5. Business Recommendation
PT Komoditi Ria kencana has been doing business since 2014. We have analysed all the commercial transaction from 2014-2017 specifically in products. We come with below recommendation for better future business:
- Standard Class Ship mode is the most preferred by buyers. PT Komoditi should keep this ship mode options since this ship mode provides the most sales, profitability and quantity. Please consider to delete Same-Day ship and ask buyers to move to First Class ship mode since First Class ship Mode provide the better sales, profitablility annd quantity compare to Same-Day ship mode.
- PT Komoditi do not need to change all the products Segments since all Segments provides positive sales, profit, and quantity.
- PT Komoditi do not need to change all the products Category since all Category provides positive sales, profit, and quantity.However there are some things that PT Komoditi needs to be considered. In Furniture Category, Although the sales is positively high, the profitability and the quantity sold is considerably low. PT Komoditi should consider to source these products from another vendors with lesser price or lower the discount.
- During Analysis of the sub-category products, we found that there are several products that cause negative profit (Bookcases, Tables, and Supplies).

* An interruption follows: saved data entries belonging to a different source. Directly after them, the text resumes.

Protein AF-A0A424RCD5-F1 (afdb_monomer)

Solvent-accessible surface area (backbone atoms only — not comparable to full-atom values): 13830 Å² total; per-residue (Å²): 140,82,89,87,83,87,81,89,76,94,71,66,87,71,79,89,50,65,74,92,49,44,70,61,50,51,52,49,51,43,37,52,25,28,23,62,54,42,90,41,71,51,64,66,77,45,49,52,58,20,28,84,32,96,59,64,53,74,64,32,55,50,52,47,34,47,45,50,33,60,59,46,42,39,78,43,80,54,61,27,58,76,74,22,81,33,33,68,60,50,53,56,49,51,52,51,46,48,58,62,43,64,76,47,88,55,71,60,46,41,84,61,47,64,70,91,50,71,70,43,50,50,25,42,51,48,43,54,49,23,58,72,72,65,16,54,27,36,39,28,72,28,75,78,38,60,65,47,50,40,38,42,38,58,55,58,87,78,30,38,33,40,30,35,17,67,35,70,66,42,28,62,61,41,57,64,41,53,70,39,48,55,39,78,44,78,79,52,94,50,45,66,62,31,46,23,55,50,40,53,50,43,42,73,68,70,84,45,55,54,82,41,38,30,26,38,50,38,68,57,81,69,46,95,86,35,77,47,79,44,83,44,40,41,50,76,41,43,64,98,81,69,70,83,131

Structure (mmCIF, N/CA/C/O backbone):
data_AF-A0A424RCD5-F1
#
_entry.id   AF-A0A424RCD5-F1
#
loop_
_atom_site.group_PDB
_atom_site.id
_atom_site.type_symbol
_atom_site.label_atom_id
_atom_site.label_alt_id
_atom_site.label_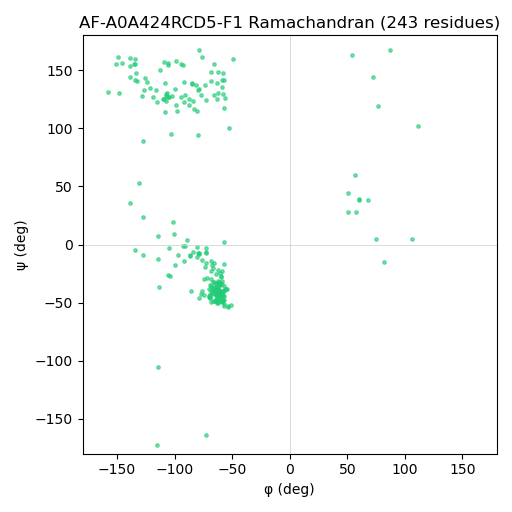comp_id
_atom_site.label_asym_id
_atom_site.label_entity_id
_atom_site.label_seq_id
_atom_site.pdbx_PDB_ins_code
_atom_site.Cartn_x
_atom_site.Cartn_y
_atom_site.Cartn_z
_atom_site.occupancy
_atom_site.B_iso_or_equiv
_atom_site.auth_seq_id
_atom_site.auth_comp_id
_atom_site.auth_asym_id
_atom_site.auth_atom_id
_atom_site.pdbx_PDB_model_num
ATOM 1 N N . ALA A 1 1 ? 18.171 35.944 -37.529 1.00 29.45 1 ALA A N 1
ATOM 2 C CA . ALA A 1 1 ? 18.985 34.961 -38.275 1.00 29.45 1 ALA A CA 1
ATOM 3 C C . ALA A 1 1 ? 19.417 33.894 -37.273 1.00 29.45 1 ALA A C 1
ATOM 5 O O . ALA A 1 1 ? 20.012 34.277 -36.284 1.00 29.45 1 ALA A O 1
ATOM 6 N N . ALA A 1 2 ? 19.064 32.613 -37.350 1.00 27.77 2 ALA A N 1
ATOM 7 C CA . ALA A 1 2 ? 18.501 31.804 -38.424 1.00 27.77 2 ALA A CA 1
ATOM 8 C C . ALA A 1 2 ? 17.348 30.911 -37.910 1.00 27.77 2 ALA A C 1
ATOM 10 O O . ALA A 1 2 ? 17.256 30.610 -36.725 1.00 27.77 2 ALA A O 1
ATOM 11 N N . ASN A 1 3 ? 16.464 30.550 -38.840 1.00 29.45 3 ASN A N 1
ATOM 12 C CA . ASN A 1 3 ? 15.275 29.711 -38.690 1.00 29.45 3 ASN A CA 1
ATOM 13 C C . ASN A 1 3 ? 15.567 28.301 -38.150 1.00 29.45 3 ASN A C 1
ATOM 15 O O . ASN A 1 3 ? 16.514 27.678 -38.616 1.00 29.45 3 ASN A O 1
ATOM 19 N N . LEU A 1 4 ? 14.628 27.732 -37.383 1.00 28.72 4 LEU A N 1
ATOM 20 C CA . LEU A 1 4 ? 13.978 26.475 -37.780 1.00 28.72 4 LEU A CA 1
ATOM 21 C C . LEU A 1 4 ? 12.616 26.297 -37.092 1.00 28.72 4 LEU A C 1
ATOM 23 O O . LEU A 1 4 ? 12.427 26.543 -35.907 1.00 28.72 4 LEU A O 1
ATOM 27 N N . GLN A 1 5 ? 11.654 25.958 -37.939 1.00 31.23 5 GLN A N 1
ATOM 28 C CA . GLN A 1 5 ? 10.218 25.869 -37.737 1.00 31.23 5 GLN A CA 1
ATOM 29 C C . GLN A 1 5 ? 9.789 24.444 -37.332 1.00 31.23 5 GLN A C 1
ATOM 31 O O . GLN A 1 5 ? 10.373 23.486 -37.823 1.00 31.23 5 GLN A O 1
ATOM 36 N N . ARG A 1 6 ? 8.643 24.369 -36.626 1.00 30.14 6 ARG A N 1
ATOM 37 C CA . ARG A 1 6 ? 7.600 23.303 -36.628 1.00 30.14 6 ARG A CA 1
ATOM 38 C C . ARG A 1 6 ? 7.855 21.968 -35.885 1.00 30.14 6 ARG A C 1
ATOM 40 O O . ARG A 1 6 ? 8.606 21.133 -36.356 1.00 30.14 6 ARG A O 1
ATOM 47 N N . GLY A 1 7 ? 6.991 21.705 -34.888 1.00 26.20 7 GLY A N 1
ATOM 48 C CA . GLY A 1 7 ? 6.018 20.590 -34.946 1.00 26.20 7 GLY A CA 1
ATOM 49 C C . GLY A 1 7 ? 6.180 19.374 -34.007 1.00 26.20 7 GLY A C 1
ATOM 50 O O . GLY A 1 7 ? 6.886 18.460 -34.388 1.00 26.20 7 GLY A O 1
ATOM 51 N N . HIS A 1 8 ? 5.371 19.337 -32.922 1.00 32.50 8 HIS A N 1
ATOM 52 C CA . HIS A 1 8 ? 4.776 18.178 -32.181 1.00 32.50 8 HIS A CA 1
ATOM 53 C C . HIS A 1 8 ? 5.672 17.031 -31.634 1.00 32.50 8 HIS A C 1
ATOM 55 O O . HIS A 1 8 ? 6.737 16.796 -32.182 1.00 32.50 8 HIS A O 1
ATOM 61 N N . PRO A 1 9 ? 5.207 16.174 -30.685 1.00 35.12 9 PRO A N 1
ATOM 62 C CA . PRO A 1 9 ? 4.202 16.278 -29.612 1.00 35.12 9 PRO A CA 1
ATOM 63 C C . PRO A 1 9 ? 4.869 16.135 -28.212 1.00 35.12 9 PRO A C 1
ATOM 65 O O . PRO A 1 9 ? 6.084 16.129 -28.100 1.00 35.12 9 PRO A O 1
ATOM 68 N N . CYS A 1 10 ? 4.092 16.052 -27.126 1.00 35.56 10 CYS A N 1
ATOM 69 C CA . CYS A 1 10 ? 4.592 15.821 -25.763 1.00 35.56 10 CYS A CA 1
ATOM 70 C C . CYS A 1 10 ? 5.504 14.580 -25.660 1.00 35.56 10 CYS A C 1
ATOM 72 O O . CYS A 1 10 ? 5.005 13.460 -25.559 1.00 35.56 10 CYS A O 1
ATOM 74 N N . GLU A 1 11 ? 6.820 14.779 -25.638 1.00 37.00 11 GLU A N 1
ATOM 75 C CA . GLU A 1 11 ? 7.787 13.746 -25.276 1.00 37.00 11 GLU A CA 1
ATOM 76 C C . GLU A 1 11 ? 7.954 13.703 -23.752 1.00 37.00 11 GLU A C 1
ATOM 78 O O . GLU A 1 11 ? 7.956 14.727 -23.064 1.00 37.00 11 GLU A O 1
ATOM 83 N N . SER A 1 12 ? 8.036 12.485 -23.218 1.00 45.16 12 SER A N 1
ATOM 84 C CA . SER A 1 12 ? 8.311 12.181 -21.814 1.00 45.16 12 SER A CA 1
ATOM 85 C C . SER A 1 12 ? 9.542 12.955 -21.297 1.00 45.16 12 SER A C 1
ATOM 87 O O . SER A 1 12 ? 10.403 13.318 -22.097 1.00 45.16 12 SER A O 1
ATOM 89 N N . PRO A 1 13 ? 9.722 13.136 -19.972 1.00 48.22 13 PRO A N 1
ATOM 90 C CA . PRO A 1 13 ? 10.833 13.903 -19.372 1.00 48.22 13 PRO A CA 1
ATOM 91 C C . PRO A 1 13 ? 12.272 13.459 -19.732 1.00 48.22 13 PRO A C 1
ATOM 93 O O . PRO A 1 13 ? 13.233 14.008 -19.201 1.00 48.22 13 PRO A O 1
ATOM 96 N N . GLY A 1 14 ? 12.439 12.448 -20.588 1.00 46.38 14 GLY A N 1
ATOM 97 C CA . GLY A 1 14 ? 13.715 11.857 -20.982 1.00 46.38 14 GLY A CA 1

Please consider to lower the discount this sub-category products or source these products from another vendors with lesser price. We can consider also to delete “supplies” sub-category product since the sales is low, the quantity is low, negative profit with almost zero discount.
- PT Komoditi needs to sell more “Copiers” since this products provide the highest profitability with the least quantity. Please consider to give a little bit more discount to grow the quantity, sales, and profitability.